■ **Data for analysis**:
________________

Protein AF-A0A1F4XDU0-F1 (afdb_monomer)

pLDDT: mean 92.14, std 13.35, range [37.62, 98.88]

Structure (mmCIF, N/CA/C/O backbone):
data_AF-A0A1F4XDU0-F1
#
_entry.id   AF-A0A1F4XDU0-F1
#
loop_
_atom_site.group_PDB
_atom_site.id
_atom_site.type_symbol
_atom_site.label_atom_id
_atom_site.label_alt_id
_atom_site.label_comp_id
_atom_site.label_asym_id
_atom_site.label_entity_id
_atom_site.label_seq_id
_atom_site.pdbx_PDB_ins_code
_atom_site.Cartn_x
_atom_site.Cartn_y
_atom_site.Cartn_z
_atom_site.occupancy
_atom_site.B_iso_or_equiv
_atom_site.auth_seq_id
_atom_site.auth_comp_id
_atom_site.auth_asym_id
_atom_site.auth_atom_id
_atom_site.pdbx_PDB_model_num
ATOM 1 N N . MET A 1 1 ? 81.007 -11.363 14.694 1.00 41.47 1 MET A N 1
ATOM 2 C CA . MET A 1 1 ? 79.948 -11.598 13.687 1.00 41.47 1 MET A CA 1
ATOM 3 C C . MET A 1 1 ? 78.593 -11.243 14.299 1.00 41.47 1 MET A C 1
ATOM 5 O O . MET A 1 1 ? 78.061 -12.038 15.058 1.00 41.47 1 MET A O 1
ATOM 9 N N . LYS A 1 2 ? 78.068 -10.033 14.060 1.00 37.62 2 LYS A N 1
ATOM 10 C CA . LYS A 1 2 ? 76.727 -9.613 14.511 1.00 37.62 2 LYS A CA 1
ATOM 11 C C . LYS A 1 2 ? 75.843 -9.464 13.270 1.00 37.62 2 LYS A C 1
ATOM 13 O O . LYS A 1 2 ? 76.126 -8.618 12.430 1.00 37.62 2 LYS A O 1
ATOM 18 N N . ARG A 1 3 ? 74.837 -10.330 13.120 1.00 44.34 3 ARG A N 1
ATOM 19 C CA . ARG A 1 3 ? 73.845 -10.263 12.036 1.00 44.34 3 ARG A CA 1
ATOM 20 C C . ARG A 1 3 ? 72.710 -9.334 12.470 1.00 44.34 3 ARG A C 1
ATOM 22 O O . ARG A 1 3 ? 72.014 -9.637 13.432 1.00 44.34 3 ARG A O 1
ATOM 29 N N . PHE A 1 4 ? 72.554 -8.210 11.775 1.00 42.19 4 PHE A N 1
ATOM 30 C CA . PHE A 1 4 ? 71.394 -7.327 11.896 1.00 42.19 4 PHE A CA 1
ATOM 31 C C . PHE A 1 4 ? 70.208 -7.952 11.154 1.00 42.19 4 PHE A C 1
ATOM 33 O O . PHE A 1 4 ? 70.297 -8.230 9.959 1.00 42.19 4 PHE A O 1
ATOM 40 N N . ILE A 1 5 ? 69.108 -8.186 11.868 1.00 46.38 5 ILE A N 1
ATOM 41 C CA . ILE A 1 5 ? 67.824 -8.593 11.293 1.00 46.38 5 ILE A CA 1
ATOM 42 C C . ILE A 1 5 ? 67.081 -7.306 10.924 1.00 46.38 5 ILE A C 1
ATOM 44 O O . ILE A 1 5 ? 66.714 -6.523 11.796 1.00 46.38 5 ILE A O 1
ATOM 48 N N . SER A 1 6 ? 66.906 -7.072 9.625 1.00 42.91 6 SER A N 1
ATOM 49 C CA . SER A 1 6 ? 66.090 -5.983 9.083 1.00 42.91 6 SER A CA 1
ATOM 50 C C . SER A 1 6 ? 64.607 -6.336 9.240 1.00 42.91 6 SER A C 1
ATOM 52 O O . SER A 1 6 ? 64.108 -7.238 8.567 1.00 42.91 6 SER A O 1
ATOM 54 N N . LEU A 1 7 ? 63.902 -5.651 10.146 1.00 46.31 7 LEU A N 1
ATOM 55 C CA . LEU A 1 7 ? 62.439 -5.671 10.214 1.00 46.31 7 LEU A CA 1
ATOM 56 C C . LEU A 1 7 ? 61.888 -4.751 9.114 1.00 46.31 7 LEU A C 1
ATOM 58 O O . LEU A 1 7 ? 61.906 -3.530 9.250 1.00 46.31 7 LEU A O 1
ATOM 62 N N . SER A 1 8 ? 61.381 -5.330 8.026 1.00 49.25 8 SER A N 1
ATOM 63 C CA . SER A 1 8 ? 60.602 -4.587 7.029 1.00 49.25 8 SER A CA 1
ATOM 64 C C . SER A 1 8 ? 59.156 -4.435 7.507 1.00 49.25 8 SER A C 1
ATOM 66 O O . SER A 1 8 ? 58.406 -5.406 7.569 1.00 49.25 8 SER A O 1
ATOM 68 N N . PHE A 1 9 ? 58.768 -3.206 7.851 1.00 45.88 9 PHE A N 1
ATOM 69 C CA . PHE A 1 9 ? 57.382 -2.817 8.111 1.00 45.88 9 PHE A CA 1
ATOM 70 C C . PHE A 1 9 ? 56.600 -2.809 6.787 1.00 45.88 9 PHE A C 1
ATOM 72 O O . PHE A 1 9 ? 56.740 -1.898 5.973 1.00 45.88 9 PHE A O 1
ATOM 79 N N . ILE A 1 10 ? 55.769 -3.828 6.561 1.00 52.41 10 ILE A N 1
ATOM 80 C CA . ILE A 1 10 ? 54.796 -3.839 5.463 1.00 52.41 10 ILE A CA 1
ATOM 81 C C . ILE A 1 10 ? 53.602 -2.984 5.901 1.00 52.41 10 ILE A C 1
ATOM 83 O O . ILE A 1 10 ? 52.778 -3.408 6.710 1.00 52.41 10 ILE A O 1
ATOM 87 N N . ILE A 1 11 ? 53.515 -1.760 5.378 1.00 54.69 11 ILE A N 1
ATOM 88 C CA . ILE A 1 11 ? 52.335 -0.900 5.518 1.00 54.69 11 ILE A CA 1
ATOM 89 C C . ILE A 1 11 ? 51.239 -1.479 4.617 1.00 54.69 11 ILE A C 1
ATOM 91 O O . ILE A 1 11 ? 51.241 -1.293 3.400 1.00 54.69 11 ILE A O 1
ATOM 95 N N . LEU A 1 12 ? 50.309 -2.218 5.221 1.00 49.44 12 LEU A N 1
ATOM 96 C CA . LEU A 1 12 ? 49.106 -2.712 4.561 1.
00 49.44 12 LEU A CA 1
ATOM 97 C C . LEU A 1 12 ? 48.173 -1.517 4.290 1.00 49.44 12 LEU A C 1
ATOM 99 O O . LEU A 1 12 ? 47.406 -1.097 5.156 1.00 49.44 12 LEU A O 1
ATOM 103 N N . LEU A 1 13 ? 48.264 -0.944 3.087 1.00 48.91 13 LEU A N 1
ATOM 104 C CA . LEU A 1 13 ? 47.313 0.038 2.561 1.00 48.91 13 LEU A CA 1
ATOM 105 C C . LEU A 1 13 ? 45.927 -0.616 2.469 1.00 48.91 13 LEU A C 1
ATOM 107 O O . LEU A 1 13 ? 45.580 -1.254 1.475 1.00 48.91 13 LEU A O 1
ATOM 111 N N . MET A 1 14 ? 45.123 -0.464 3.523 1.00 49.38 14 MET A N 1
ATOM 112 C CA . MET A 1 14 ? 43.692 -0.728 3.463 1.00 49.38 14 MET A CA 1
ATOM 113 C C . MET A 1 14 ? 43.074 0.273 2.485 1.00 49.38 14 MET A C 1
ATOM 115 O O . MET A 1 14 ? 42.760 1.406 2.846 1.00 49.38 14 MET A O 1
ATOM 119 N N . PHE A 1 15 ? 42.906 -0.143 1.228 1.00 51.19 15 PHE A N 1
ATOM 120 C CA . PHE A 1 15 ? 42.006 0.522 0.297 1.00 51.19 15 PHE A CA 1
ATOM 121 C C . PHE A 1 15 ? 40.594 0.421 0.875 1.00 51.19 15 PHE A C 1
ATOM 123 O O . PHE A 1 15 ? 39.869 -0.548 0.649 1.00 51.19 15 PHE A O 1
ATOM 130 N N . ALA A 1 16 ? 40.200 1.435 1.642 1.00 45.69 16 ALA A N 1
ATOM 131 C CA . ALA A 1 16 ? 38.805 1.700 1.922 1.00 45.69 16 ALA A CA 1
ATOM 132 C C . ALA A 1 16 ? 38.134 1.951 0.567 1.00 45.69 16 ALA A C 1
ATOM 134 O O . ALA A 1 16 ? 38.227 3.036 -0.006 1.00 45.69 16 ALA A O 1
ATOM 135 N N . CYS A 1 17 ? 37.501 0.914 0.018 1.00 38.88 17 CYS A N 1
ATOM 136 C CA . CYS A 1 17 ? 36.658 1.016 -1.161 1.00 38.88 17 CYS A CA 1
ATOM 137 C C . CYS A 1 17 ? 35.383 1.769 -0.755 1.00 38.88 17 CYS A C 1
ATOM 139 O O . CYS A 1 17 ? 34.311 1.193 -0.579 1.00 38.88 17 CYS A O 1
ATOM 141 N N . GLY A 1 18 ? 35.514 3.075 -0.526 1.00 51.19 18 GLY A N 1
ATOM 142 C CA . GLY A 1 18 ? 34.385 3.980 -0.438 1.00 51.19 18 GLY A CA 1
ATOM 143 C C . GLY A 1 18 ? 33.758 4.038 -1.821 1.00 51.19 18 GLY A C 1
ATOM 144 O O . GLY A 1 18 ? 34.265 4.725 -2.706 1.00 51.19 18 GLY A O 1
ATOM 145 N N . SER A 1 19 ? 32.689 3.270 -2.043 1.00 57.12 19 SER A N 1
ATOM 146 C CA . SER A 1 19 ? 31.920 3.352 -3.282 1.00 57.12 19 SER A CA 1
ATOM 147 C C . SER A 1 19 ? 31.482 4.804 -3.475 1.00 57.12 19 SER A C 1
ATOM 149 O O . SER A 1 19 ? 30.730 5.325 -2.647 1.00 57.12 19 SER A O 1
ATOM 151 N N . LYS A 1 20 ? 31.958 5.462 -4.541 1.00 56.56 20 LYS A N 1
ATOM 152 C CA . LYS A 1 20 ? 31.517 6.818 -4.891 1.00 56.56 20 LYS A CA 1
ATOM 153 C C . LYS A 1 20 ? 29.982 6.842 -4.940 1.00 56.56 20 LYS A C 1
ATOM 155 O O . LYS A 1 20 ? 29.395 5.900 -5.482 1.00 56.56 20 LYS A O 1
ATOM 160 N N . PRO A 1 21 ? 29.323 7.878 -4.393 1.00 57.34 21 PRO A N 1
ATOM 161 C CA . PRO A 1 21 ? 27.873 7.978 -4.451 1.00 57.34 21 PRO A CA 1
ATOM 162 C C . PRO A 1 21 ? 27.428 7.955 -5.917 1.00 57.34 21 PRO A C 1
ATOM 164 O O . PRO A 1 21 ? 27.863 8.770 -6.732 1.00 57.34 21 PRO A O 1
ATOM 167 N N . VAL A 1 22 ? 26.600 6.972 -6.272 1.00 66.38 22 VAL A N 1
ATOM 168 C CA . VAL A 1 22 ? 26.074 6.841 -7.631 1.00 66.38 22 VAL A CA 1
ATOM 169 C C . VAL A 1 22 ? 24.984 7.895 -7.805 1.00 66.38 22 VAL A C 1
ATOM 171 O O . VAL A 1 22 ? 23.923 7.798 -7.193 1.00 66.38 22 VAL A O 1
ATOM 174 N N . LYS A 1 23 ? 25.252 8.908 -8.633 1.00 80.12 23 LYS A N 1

________________

■ **Your goal**:
Once you find the line with "ATOM 33 O O" in the entries above, output it and each line after it up to and including the line with "ATOM 50 C C", and nothing else.

■ **Task response**:
ATOM 33 O O . PHE A 1 4 ? 70.297 -8.230 9.959 1.00 42.19 4 PHE A O 1
ATOM 40 N N . ILE A 1 5 ? 69.108 -8.186 11.868 1.00 46.38 5 ILE A N 1
ATOM 41 C CA . ILE A 1 5 ? 67.824 -8.593 11.293 1.00 46.38 5 ILE A CA 1
ATOM 42 C C . ILE A 1 5 ? 67.081 -7.306 10.924 1.00 46.38 5 ILE A C 1
ATOM 44 O O . ILE A 1 5 ? 66.714 -6.523 11.796 1.00 46.38 5 ILE A O 1
ATOM 48 N N . SER A 1 6 ? 66.906 -7.072 9.625 1.00 42.91 6 SER A N 1
ATOM 49 C CA . SER A 1 6 ? 66.090 -5.983 9.083 1.00 42.91 6 SER A CA 1
ATOM 50 C C . SER A 1 6 ? 64.607 -6.336 9.240 1.00 42.91 6 SER A C 1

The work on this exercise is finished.